Probabilistic Algorithms

Tuesday, May 7

CSci 242, Spring 2013
Prof. Doug Baldwin

Return to List of Lectures

Previous Lecture

Misc

Final

Tuesday, May 14, noon
Comprehensive, but emphasizing material since 2nd hour exam (e.g., backtracking, hashing, probability & expectation, randomized algorithms)
Designed for 2 hours, you have 3
Format and rules otherwise similar to hour exams (especially open reference materials)
Donuts and cider

Questions?

Probabilistic and Randomized Algorithms

Example: an alternative way to represent a dictionary (good if you want to minimize memory use)

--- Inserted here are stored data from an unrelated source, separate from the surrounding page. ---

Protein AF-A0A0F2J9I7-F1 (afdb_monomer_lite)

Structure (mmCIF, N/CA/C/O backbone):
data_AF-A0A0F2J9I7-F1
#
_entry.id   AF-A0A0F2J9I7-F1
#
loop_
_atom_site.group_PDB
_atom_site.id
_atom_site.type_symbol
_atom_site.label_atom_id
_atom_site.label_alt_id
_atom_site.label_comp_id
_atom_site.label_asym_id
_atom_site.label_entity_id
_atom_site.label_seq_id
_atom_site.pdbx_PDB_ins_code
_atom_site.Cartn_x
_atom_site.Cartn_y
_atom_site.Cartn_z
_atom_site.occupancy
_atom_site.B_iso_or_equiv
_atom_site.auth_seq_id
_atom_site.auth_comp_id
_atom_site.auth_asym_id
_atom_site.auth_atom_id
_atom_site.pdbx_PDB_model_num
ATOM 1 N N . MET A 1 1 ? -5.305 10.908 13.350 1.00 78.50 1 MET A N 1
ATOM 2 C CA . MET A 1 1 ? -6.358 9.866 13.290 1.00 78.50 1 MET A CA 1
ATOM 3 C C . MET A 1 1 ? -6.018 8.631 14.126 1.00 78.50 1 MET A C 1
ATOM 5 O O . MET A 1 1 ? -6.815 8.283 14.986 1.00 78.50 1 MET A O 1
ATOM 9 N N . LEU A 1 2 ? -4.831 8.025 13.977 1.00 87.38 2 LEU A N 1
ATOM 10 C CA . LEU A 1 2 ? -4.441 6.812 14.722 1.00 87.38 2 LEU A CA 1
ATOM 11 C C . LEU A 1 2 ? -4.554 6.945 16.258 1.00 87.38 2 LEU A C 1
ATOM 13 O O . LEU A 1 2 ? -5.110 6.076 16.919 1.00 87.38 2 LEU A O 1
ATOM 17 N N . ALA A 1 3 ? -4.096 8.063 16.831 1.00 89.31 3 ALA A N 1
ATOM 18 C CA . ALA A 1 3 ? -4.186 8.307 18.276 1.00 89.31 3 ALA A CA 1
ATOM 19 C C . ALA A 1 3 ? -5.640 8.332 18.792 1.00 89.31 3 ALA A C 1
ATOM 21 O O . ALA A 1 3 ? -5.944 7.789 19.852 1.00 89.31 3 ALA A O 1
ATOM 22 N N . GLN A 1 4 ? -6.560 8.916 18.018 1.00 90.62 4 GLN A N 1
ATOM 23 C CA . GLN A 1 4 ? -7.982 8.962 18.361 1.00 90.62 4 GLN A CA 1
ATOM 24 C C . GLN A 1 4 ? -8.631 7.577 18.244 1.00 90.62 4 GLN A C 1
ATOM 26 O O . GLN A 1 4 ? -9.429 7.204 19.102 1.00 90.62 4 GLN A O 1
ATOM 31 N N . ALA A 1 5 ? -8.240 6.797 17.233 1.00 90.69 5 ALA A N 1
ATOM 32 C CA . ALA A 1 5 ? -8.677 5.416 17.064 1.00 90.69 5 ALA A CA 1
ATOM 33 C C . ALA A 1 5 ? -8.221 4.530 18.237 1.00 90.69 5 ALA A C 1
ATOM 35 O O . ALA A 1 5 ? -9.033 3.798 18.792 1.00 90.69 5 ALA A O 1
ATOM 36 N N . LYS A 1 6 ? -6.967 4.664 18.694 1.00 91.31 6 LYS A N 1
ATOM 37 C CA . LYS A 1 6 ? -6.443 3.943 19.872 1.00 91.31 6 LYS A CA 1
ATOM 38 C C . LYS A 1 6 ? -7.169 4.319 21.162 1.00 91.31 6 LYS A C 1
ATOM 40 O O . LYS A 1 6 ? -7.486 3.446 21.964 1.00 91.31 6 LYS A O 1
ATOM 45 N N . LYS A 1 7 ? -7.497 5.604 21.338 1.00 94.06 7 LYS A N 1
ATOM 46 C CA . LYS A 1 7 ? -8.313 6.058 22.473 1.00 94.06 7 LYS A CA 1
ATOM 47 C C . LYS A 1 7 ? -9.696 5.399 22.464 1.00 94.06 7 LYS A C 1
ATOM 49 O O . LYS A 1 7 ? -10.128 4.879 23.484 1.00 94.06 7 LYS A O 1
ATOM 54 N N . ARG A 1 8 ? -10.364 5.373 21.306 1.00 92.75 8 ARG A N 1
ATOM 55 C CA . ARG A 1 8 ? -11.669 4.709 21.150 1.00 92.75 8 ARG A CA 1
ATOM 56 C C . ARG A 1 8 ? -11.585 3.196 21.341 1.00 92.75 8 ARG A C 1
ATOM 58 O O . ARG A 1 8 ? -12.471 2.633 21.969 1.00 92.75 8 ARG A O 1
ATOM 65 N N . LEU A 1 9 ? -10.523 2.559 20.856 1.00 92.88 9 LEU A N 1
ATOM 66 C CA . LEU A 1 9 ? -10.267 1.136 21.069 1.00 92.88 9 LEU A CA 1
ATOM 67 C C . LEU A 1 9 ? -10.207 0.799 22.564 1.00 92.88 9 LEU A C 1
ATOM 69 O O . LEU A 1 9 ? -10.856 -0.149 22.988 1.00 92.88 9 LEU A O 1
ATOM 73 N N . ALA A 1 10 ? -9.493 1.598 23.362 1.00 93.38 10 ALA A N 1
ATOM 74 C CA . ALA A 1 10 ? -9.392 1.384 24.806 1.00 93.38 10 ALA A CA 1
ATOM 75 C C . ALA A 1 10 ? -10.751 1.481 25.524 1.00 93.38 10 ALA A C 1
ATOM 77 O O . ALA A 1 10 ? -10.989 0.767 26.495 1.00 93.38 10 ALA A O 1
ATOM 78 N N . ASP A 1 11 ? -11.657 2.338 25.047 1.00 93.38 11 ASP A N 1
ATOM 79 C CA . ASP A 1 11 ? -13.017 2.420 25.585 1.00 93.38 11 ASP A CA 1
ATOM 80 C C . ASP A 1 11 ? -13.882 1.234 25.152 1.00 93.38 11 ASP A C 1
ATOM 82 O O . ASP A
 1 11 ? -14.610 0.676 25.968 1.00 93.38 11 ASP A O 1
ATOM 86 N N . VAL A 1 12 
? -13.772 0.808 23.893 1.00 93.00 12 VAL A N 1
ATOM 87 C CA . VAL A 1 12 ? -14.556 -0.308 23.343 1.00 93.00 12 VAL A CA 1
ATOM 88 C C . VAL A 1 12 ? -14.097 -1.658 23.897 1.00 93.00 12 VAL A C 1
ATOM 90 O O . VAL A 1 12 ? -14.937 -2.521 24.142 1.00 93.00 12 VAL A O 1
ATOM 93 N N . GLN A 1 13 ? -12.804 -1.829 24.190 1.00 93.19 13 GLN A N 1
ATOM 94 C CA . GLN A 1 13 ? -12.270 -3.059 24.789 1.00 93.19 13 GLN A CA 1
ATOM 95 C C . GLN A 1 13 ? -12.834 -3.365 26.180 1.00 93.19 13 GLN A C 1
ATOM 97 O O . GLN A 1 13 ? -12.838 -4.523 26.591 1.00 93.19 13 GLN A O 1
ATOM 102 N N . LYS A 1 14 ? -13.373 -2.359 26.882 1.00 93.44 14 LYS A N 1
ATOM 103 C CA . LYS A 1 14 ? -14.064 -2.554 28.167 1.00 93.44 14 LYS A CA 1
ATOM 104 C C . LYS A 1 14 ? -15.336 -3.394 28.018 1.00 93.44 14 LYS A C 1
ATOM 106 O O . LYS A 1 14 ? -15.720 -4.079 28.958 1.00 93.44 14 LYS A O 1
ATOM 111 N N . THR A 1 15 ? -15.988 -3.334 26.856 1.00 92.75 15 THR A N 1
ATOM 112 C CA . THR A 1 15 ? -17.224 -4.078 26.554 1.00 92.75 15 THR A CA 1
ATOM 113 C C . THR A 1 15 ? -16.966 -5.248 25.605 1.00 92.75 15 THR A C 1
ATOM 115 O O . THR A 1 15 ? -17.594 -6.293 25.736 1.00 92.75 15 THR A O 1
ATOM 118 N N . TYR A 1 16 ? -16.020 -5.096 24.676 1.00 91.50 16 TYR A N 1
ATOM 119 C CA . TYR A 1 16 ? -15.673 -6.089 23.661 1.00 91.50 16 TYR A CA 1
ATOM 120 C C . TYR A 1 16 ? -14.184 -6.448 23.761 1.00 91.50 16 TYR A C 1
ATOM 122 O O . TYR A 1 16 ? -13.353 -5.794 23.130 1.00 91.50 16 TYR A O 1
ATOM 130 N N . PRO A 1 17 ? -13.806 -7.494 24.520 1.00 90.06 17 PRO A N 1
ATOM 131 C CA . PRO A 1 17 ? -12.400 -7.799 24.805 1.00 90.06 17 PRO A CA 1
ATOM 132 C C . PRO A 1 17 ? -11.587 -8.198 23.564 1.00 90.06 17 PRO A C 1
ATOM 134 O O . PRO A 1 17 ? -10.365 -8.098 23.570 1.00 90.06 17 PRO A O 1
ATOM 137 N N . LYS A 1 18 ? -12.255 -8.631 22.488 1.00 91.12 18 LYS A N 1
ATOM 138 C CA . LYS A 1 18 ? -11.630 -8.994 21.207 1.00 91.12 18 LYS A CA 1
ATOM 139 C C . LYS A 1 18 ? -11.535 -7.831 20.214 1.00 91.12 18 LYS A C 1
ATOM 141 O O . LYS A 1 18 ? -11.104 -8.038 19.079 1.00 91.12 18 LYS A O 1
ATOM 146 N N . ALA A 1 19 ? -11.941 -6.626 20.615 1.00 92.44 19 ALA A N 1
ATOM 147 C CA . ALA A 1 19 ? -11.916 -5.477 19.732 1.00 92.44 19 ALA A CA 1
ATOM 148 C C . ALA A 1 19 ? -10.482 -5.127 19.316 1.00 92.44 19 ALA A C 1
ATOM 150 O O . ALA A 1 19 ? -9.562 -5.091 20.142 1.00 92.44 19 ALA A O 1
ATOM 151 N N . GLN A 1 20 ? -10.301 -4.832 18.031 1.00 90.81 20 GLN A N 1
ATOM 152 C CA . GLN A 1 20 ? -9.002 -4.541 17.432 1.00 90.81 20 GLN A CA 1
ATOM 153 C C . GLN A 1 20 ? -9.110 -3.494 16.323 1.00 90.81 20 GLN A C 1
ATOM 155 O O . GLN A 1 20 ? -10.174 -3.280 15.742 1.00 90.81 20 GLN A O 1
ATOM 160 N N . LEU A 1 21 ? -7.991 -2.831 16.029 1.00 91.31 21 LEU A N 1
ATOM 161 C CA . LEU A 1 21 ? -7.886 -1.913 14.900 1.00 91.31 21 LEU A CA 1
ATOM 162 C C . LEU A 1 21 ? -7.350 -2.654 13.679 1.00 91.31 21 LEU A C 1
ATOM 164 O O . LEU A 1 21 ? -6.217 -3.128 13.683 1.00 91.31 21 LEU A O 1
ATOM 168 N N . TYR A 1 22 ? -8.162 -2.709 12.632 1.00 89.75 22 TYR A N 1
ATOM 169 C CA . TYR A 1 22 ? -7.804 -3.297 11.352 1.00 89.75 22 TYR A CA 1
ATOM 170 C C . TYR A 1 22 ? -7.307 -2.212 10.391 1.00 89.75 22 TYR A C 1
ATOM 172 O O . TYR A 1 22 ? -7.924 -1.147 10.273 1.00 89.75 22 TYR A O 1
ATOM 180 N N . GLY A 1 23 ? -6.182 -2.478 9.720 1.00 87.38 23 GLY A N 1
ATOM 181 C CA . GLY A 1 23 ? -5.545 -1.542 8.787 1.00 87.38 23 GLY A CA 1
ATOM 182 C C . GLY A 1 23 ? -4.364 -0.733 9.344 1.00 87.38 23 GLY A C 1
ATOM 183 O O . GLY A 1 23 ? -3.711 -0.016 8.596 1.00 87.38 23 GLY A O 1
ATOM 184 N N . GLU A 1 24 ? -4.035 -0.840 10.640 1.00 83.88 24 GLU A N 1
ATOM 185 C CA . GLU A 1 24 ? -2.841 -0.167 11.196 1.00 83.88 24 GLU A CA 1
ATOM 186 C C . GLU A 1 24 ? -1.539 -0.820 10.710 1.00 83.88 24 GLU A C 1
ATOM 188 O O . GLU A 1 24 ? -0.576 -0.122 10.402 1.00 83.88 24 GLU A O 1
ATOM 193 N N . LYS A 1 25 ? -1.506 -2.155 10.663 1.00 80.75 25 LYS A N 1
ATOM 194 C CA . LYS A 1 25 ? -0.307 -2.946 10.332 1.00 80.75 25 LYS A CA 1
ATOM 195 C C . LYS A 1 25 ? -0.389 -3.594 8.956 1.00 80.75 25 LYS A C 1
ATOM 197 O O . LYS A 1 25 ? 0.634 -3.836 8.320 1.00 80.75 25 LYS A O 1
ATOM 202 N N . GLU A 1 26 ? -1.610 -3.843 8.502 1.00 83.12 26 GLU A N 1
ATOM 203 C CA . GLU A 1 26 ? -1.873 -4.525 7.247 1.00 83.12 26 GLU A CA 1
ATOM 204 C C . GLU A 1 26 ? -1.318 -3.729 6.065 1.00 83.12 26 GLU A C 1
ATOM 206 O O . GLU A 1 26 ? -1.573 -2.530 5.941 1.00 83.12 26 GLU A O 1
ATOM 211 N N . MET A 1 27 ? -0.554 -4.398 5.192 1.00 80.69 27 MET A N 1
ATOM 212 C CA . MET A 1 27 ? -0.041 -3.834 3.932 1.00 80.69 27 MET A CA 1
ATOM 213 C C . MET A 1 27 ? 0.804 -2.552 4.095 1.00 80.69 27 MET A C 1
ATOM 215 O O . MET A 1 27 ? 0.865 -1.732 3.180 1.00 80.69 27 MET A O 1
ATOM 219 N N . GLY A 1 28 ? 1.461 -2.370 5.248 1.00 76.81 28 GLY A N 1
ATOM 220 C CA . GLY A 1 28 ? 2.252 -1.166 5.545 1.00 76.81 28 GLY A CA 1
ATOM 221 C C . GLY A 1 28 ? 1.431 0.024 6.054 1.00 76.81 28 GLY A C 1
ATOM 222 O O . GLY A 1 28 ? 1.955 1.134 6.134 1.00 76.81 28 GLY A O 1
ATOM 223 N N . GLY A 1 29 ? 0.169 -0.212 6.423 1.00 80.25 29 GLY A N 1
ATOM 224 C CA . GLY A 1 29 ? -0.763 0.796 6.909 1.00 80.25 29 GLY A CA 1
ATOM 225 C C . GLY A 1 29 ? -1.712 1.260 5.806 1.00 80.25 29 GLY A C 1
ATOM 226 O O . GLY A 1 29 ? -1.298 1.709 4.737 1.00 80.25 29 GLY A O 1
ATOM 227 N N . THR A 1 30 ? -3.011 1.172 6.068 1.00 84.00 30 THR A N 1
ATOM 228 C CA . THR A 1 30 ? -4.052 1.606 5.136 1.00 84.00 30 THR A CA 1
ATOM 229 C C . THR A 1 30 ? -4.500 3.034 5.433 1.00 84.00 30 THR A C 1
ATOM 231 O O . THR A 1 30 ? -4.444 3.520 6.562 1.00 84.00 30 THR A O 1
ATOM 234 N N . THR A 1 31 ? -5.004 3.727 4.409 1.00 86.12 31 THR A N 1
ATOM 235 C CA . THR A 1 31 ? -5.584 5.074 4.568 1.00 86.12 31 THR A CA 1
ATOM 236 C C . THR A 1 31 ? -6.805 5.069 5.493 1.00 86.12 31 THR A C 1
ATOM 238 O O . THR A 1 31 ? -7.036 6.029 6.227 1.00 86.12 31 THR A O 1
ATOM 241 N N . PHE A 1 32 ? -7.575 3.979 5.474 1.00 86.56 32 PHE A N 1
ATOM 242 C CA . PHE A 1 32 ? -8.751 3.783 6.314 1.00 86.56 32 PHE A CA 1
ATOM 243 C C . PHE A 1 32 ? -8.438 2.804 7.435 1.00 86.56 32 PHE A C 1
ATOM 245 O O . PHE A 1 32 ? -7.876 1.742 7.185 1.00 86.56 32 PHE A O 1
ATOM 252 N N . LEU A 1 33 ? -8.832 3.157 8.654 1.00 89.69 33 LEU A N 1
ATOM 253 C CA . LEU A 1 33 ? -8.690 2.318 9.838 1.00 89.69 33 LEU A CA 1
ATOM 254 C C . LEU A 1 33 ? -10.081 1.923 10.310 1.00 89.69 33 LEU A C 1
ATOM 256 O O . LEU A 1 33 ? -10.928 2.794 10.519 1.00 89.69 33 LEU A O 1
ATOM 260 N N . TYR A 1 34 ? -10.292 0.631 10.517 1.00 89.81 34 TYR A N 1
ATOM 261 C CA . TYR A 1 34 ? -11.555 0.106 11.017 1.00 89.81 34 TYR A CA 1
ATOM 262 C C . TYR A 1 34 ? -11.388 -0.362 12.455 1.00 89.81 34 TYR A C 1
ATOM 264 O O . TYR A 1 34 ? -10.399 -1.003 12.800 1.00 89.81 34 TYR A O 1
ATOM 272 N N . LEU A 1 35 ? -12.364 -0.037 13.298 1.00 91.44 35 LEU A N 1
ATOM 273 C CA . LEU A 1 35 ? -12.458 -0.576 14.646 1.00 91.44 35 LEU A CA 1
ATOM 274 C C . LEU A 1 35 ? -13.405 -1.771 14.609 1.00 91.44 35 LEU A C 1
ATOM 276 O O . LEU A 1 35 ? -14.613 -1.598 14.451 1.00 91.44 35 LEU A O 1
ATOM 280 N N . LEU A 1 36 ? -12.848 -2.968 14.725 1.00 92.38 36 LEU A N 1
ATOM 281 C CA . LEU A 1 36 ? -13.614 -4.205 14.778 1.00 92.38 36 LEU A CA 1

Hash table mapping words to bits

T[ h(w) ] = 1 iff w is in the dictionary

String w is considered to be in the dictionary iff T[ h(w) ] = 1
Correctness is a matter of probability
- Probability that if T[ h(w) ] = 0 then w is not in the dictionary
  - P{ w is misspelled | T[ h(w) ] = 0 }
  - = 1
- Probability that if T[ h(w) ] = 1 then w is in the dictionary
  - P{ w is correctly spelled | T[ h(w) ] = 1 } = ?
  - From definition of conditional probability
    - P{ w is correctly spelled | T[ h(w) ] = 1 } = P{ w is correctly spelled and T[ h(w) ] = 1 } / P{ T[h(w)] = 1 }
    - P{ T[h(w)] = 1 | w is correctly spelled } = 1
    - P{ T[h(w)] = 1 | w is misspelled } = 1/2 (approximately)
    - So P{ T[h(w)] = 1 }
      - = P{ T[h(w)] = 1 | w is correctly spelled } * P{w is correctly spelled} + P{ T[h(w)] = 1 | w is misspelled } * P{w is misspelled}
      - Let S = P{w is correctly spelled}
      - P{ T[h(w)] = 1 } = P{ T[h(w)] = 1 | w is correctly spelled } * S + P{ T[h(w)] = 1 | w is misspelled } * (1-S)
      - = S + (1-S)/2
    - P{ w is correctly spelled | T[ h(w) ] = 1 }
      - = P{ w is correctly spelled and T[ h(w) ] = 1 } / P{ T[h(w)] = 1 }
      - = P{ w is correctly spelled and T[ h(w) ] = 1 } / ( S + (1-S)/2 )
    - But now what?
  - Applying Bayes’s Theorem...
    - Bayes’s Theorem
      - P{ A | B } = P{ A and B } / P{B}
      - P{ A and B } = P{ A|B } P{B}
      - P{ B and A } = P{B|A} P{A}
      - P{ A|B } P{B} = P{B|A} P{A}
      - P{ A|B } = P{B|A} P{A} / P{B} (Bayes’s Theorem)
    - P{ w is correctly spelled | T[ h(w) ] = 1 }
      - = P{T[h(w)] = 1 | w is correctly spelled} * P{w is correctly spelled} / P{T[h(w)] = 1}
      - = 1*S/( S + (1-S)/2 )
      - = 2*S/(1+S)
Depending on S (i.e., how good a speller the user is), this may or may not be good enough
But if you add a second hash table with an independent hash function, and check w in both, the error probability goes down quadratically
- Error probability with 1 hash table = 1 - 2S/(1+S)
- Error probability with 2 hash tables = (1 - 2S/(1+S))²
- With 3 hash table = (1 - 2S/(1+S))³
- With n hash tables = (1 - 2S/(1+S))ⁿ
- Hash tables are small and thus fairly cheap to add, and doing so drives down the error probability exponentially!

Generalizing…

Probabilistic algorithms have the property seen above that something about them (e.g., correctness) is a matter of probability, not certainty
Randomized algorithms use a random number generator to be probabilistic
In practice, algorithms that are probabilistically correct are decision algorithms (i.e., they answer “yes” or “no”), and are guaranteed to be right with one answer and have a probability less than 1 of being right with the other
The error probability can then be made arbirtrarily low by running multiple copies of the algorithm with different parameters and only accepting the probably-correct answer if all copies produce it
A common example today is randomized primality checking

(No More Lectures!)